The package qwt-qt5-devel and it's dependency qwt-qt5 are not provided by any standard repository (like epel). You may download them from the LIP6 Addons Repository Then run:
dummy@lepka:~> yum localinstall -y qwt-qt5-6.1.2-4.fc23.x86_64.rpm \
qwt-qt5-devel-6.1.2-4.fc23.x86_64.rpm # Qwt for Qt 5.
At step 4, add a --qt5 argument to the ccb.py command line.
The Python scripts that make use of PyQt in crlcore and cumulus must be edited to import PyQt5 instead of PtQt4 (should find a way to automatically switch between the two of them).
The complete list of ccb functionalities can be accessed with the --help argument. It also may be run in graphical mode (--gui).
The Release.Shared default version of the Coriolis is built stripped of symbols and optimized so that it makes analysing a core dump after a crash difficult. In the (unlikely) case of a crash, you may want to build, alongside the optimized version, a debug one which allows forensic examination by gdb (or valgrind or whatever).
Run again ccb.py, adding the --debug argument:
dummy@lepka:coriolis> ./bootstrap/ccb.py --project=support \
--project=coriolis \
--make="-j4 install" --debug
As cgt is a Python script, the right command to run gdb is:
dummy@lepka:work> gdb python core.XXXX
First, install or check that the required prerequisites are installed:
dummy@lepka:~> sudo apt-get install -y build-essential binutils-dev \
git cmake bison flex gcc python-dev \
libboost-all-dev libboost-python-dev \
zlib1g-dev libxml2-dev rapidjson-dev libbz2-dev
To use with Qt 4:
dummy@lepka:~> sudo apt-get install -y qt4-dev-tools libqwt-dev python-qt4
To use with Qt 5:
dummy@lepka:~> sudo apt-get install -y qtbase5-dev libqt5svg5-dev libqwt-qt5-dev \
python-pyqt5
Note
Do not install both versions of Qwt (for Qt 4 and Qt 5), this will confuse the installer and end up with a non functional software (it uses the headers from one Qt and libraries from the other version).
Second step is to create the source directory and pull the git repository:
dummy@lepka:~> mkdir -p ~/coriolis-2.x/src
dummy@lepka:src> cd ~/coriolis-2.x/src
dummy@lepka:src> git clone https://github.com/lip6/coriolis.git
Third and final step, build & install:
dummy@lepka:src> cd coriolis
dummy@lepka:coriolis> git checkout devel
dummy@lepka:coriolis> ./bootstrap/ccb.py --project=coriolis \
--make="-j4 install"
Coriolis makes use of the boost::python module, but the MacPorts boost seems unable to work with the Python bundled with MacOS. So you have to install both of them from MacPorts:
dummy@macos:~> port install boost +python27
dummy@macos:~> port select python python27
dummy@macos:-> export DYLD_FRAMEWORK_PATH=/opt/local/Library/Frameworks
The last two lines tell MacOS to use the Python from MacPorts and not from the system.

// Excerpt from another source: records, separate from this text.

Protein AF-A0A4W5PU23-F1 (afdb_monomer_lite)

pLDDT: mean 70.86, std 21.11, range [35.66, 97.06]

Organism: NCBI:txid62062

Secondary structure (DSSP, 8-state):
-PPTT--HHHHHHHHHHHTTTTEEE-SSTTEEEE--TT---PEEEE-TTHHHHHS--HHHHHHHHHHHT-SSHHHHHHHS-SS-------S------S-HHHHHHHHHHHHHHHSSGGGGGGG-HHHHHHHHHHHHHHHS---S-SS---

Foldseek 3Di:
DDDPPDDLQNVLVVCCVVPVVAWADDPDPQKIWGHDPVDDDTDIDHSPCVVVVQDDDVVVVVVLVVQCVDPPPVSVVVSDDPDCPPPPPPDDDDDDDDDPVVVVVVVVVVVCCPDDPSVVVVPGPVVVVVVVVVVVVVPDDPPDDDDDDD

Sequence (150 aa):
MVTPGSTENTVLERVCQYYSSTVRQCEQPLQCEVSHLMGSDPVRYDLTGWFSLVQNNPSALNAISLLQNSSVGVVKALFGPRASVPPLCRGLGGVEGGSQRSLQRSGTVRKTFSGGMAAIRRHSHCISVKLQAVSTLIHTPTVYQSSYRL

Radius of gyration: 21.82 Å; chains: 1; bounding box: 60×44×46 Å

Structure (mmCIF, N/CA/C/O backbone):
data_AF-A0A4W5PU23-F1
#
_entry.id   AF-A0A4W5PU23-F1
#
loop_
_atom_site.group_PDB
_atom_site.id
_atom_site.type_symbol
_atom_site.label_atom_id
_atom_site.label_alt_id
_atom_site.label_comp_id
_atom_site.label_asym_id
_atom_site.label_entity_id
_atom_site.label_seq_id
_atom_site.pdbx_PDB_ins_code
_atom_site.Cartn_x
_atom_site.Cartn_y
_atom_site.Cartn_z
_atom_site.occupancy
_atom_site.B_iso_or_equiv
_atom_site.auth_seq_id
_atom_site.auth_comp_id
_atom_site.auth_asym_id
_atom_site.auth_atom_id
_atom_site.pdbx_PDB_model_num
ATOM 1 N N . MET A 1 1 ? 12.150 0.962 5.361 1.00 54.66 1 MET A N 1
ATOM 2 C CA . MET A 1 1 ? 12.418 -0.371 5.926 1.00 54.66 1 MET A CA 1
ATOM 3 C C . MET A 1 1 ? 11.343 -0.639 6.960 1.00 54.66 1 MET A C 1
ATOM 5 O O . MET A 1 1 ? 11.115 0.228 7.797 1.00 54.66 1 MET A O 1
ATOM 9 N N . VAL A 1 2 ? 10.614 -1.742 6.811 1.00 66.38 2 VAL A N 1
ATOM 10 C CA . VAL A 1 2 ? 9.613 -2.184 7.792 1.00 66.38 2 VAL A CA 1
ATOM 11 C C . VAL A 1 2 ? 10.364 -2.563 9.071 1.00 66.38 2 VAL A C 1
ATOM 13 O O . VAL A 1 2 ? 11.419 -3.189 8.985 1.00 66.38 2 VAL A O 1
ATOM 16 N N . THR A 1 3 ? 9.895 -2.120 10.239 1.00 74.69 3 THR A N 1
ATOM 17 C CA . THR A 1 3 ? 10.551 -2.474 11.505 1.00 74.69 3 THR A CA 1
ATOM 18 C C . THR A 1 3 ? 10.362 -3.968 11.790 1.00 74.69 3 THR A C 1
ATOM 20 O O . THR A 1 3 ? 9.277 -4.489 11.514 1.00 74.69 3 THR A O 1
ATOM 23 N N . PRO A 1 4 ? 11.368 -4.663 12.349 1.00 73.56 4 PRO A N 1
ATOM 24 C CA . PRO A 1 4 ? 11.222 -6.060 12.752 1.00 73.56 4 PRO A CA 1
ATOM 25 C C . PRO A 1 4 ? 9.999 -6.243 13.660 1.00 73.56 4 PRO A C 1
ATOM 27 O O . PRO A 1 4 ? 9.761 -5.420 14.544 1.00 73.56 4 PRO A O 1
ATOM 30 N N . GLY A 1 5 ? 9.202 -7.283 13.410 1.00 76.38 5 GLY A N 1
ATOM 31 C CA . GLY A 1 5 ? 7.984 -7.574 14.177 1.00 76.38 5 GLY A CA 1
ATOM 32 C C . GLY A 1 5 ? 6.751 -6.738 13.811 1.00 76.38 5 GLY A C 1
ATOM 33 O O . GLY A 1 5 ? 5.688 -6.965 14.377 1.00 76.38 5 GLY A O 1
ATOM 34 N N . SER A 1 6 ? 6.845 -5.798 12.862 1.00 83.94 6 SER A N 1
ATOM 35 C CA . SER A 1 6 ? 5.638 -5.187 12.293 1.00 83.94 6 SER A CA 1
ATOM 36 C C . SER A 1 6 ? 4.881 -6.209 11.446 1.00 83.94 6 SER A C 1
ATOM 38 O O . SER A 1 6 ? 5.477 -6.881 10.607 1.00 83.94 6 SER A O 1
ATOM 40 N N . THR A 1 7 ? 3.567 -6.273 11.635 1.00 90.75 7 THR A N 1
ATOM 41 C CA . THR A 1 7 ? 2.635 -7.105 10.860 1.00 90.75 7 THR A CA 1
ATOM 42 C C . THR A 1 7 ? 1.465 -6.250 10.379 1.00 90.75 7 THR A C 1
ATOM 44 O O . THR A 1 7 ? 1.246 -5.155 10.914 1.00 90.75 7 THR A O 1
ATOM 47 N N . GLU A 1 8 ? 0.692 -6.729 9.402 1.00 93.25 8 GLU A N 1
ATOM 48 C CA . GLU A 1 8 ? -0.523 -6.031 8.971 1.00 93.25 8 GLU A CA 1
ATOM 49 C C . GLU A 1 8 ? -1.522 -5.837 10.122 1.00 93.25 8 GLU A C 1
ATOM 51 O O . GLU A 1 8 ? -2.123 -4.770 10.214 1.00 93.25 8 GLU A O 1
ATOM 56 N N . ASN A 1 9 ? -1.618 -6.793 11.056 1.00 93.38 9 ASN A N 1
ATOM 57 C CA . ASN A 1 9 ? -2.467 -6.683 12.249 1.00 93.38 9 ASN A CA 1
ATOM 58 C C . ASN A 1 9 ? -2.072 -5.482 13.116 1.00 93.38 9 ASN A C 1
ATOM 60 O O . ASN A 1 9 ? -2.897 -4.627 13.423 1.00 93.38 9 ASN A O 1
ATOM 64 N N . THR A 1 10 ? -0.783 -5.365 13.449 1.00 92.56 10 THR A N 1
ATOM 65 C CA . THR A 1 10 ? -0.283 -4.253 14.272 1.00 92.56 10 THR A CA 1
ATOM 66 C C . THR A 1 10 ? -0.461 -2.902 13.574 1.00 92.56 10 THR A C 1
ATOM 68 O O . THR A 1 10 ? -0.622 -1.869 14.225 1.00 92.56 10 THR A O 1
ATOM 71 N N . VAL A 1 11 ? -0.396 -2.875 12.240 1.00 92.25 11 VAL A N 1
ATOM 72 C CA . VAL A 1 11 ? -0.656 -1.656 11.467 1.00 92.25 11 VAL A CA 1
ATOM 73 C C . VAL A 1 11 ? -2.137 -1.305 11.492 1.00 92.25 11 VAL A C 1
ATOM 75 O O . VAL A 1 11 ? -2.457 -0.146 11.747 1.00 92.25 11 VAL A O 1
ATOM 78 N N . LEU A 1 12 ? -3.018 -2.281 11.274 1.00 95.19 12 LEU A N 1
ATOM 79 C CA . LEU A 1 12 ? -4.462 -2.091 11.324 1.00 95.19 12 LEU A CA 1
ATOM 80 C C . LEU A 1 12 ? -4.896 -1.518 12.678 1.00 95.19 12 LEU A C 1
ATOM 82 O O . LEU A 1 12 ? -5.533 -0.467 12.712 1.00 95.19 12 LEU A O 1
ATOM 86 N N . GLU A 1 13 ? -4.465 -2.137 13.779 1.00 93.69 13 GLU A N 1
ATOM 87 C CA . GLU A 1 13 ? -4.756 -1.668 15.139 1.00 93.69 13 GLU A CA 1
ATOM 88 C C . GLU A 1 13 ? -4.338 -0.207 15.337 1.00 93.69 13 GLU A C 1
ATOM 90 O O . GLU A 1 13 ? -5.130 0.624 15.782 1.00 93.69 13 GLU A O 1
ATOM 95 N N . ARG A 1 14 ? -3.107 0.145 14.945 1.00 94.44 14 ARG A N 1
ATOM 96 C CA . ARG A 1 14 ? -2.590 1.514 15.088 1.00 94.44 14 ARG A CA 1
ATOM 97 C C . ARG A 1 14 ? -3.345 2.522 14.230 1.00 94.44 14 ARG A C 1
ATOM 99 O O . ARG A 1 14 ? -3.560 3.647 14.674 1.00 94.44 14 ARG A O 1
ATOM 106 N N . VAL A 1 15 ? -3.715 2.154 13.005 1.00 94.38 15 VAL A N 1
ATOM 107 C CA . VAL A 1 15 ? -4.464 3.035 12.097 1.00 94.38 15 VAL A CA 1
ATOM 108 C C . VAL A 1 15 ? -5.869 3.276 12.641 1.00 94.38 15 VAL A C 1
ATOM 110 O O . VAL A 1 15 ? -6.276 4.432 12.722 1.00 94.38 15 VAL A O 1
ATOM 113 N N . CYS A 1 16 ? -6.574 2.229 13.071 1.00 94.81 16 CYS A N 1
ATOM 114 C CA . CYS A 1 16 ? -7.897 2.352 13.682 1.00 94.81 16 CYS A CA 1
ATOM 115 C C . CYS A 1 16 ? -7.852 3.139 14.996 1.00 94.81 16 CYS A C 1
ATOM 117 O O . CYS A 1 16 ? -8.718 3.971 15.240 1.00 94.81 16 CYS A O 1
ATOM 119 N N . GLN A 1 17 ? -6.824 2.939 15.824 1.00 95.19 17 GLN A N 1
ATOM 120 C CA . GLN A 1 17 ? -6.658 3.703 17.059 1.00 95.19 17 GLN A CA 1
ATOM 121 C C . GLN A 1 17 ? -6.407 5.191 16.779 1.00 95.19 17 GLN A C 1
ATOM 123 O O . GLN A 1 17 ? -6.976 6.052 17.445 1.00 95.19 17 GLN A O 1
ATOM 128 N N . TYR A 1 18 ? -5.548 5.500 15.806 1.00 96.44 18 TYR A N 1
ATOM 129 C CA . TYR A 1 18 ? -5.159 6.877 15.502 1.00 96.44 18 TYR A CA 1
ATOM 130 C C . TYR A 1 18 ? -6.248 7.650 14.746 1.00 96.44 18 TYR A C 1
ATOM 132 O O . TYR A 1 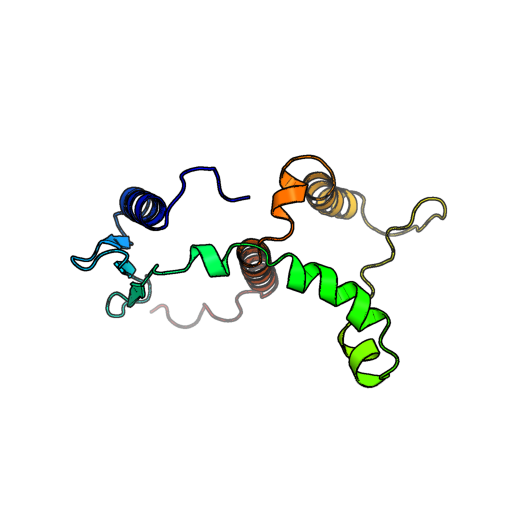18 ? -6.459 8.832 15.008 1.00 96.44 18 TYR A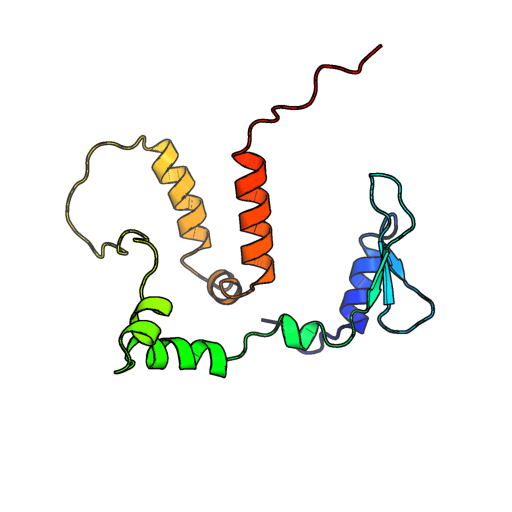 O 1
ATOM 140 N N . TYR A 1 19 ? -6.947 6.991 13.822 1.00 94.31 19 TYR A N 1
ATOM 141 C CA . TYR A 1 19 ? -8.007 7.574 12.997 1.00 94.31 19 TYR A CA 1
ATOM 142 C C . TYR A 1 19 ? -9.396 7.076 13.414 1.00 94.31 19 TYR A C 1
ATOM 144 O O . TYR A 1 19 ? -10.250 6.854 12.565 1.00 94.31 19 TYR A O 1
ATOM 152 N N . SER A 1 20 ? -9.645 6.904 14.711 1.00 91.69 20 SER A N 1
ATOM 153 C CA . SER A 1 20 ? -10.867 6.272 15.238 1.00 91.69 20 SER A CA 1
ATOM 154 C C . SER A 1 20 ? -12.185 6.932 14.813 1.00 91.69 20 SER A C 1
ATOM 156 O O . SER A 1 20 ? -13.227 6.281 14.821 1.00 91.69 20 SER A O 1
ATOM 158 N N . SER A 1 21 ? -12.160 8.207 14.416 1.00 90.44 21 SER A N 1
ATOM 159 C CA . SER A 1 21 ? -13.331 8.928 13.903 1.00 90.44 21 SER A CA 1
ATOM 160 C C . SER A 1 21 ? -13.660 8.627 12.439 1.00 90.44 21 SER A C 1
ATOM 162 O O . SER A 1 21 ? -14.785 8.874 12.008 1.00 90.44 21 SER A O 1
ATOM 164 N N . THR A 1 22 ? -12.699 8.124 11.661 1.00 92.50 22 THR A N 1
ATOM 165 C CA . THR A 1 22 ? -12.841 7.915 10.212 1.00 92.50 22 THR A CA 1
ATOM 166 C C . THR A 1 22 ? -12.491 6.507 9.757 1.00 92.50 22 THR A C 1
ATOM 168 O O . THR A 1 22 ? -12.884 6.134 8.658 1.00 92.50 22 THR A O 1
ATOM 171 N N . VAL A 1 23 ? -11.783 5.720 10.565 1.00 95.12 23 VAL A N 1
ATOM 172 C CA . VAL A 1 23 ? -11.378 4.350 10.251 1.00 95.12 23 VAL A CA 1
ATOM 173 C C . VAL A 1 23 ? -11.849 3.413 11.351 1.00 95.12 23 VAL A C 1
ATOM 175 O O . VAL A 1 23 ? -11.441 3.530 12.506 1.00 95.12 23 VAL A O 1
ATOM 178 N N . ARG A 1 24 ? -12.674 2.438 10.975 1.00 95.25 24 ARG A N 1
ATOM 179 C CA . ARG A 1 24 ? -13.250 1.441 11.878 1.00 95.25 24 ARG A CA 1
ATOM 180 C C . ARG A 1 24 ? -12.735 0.054 11.522 1.00 95.25 24 ARG A C 1
ATOM 182 O O . ARG A 1 24 ? -12.721 -0.310 10.352 1.00 95.25 24 ARG A O 1
ATOM 189 N N . GLN A 1 25 ? -12.340 -0.732 12.517 1.00 95.38 25 GLN A N 1
ATOM 190 C CA . GLN A 1 25 ? -11.999 -2.138 12.306 1.00 95.38 25 GLN A CA 1
ATOM 191 C C . GLN A 1 25 ? -13.271 -2.972 12.083 1.00 95.38 25 GLN A C 1
ATOM 193 O O . GLN A 1 25 ? -14.280 -2.763 12.762 1.00 95.38 25 GLN A O 1
ATOM 198 N N . CYS A 1 26 ? -13.226 -3.898 11.126 1.00 94.56 26 CYS A N 1
ATOM 199 C CA . CYS A 1 26 ? -14.308 -4.846 10.859 1.00 94.56 26 CYS A CA 1
ATOM 200 C C . CYS A 1 26 ? -14.199 -6.089 11.758 1.00 94.56 26 CYS A C 1
ATOM 202 O O . CYS A 1 26 ? -13.181 -6.317 12.407 1.00 94.56 26 CYS A O 1
ATOM 204 N N . GLU A 1 27 ? -15.245 -6.919 11.766 1.00 93.62 27 GLU A N 1
ATOM 205 C CA . GLU A 1 27 ? -15.215 -8.228 12.440 1.00 93.62 27 GLU A CA 1
ATOM 206 C C . GLU A 1 27 ? -14.254 -9.199 11.743 1.00 93.62 27 GLU A C 1
ATOM 208 O O . GLU A 1 27 ? -13.605 -10.021 12.387 1.00 93.62 27 GLU A O 1
ATOM 213 N N . GLN A 1 28 ? -14.146 -9.092 10.415 1.00 95.38 28 GLN A N 1
ATOM 214 C CA . GLN A 1 28 ? -13.210 -9.881 9.630 1.00 95.38 28 GLN A CA 1
ATOM 215 C C . GLN A 1 28 ? -11.765 -9.442 9.920 1.00 95.38 28 GLN A C 1
ATOM 217 O O . GLN A 1 28 ? -11.473 -8.240 9.946 1.00 95.38 28 GLN A O 1
ATOM 222 N N . PRO A 1 29 ? -10.835 -10.399 10.089 1.00 94.12 29 PRO A N 1
ATOM 223 C CA . PRO A 1 29 ? -9.434 -10.083 10.327 1.00 94.12 29 PRO A CA 1
ATOM 224 C C . PRO A 1 29 ? -8.863 -9.279 9.157 1.00 94.12 29 PRO A C 1
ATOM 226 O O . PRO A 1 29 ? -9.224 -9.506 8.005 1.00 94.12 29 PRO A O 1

Then proceed with the generic install instructions.
Under bootstrap/docker/ scripts and configuration files are provided that allow to rebuild Alliance and Coriolis and perform the regression tests of alliance-check-toolkit. You may have a look at the Dockerfile.system configuration file to see exactly how to setup a vanilla system to build Coriolis.
To run the docker tests, call the dockerManage.sh scripts with the relevant arguments:
ego@home:debian-9> ../../dockerManage.sh -bS # build both system & coriolis images.
ego@home:debian-9> ../../dockerManage.sh -r # compile & check coriolis.
ego@home:debian-9> ../../dockerManage.sh -C # clear the images.
Packager should not use ccb, instead bootstrap/Makefile.package is provided to emulate a top-level autotool makefile. Just copy it in the root of the Coriolis git repository (~/corriolis-2.x/src/coriolis/) and build.
Sligthly outdated packaging configuration files can also be found under bootstrap/:
Coriolis relies on Alliance for the cell libraries. So after installing or packaging, you must configure it so that it can found those libraries.
The easiest way is to setup the Alliance environment (i.e. sourcing .../etc/profile.d/alc_env.{sh,csh}) before setting up Coriolis environment (see the next section). To understand how Coriolis find/setup Alliance you may have look to the Alliance Helper.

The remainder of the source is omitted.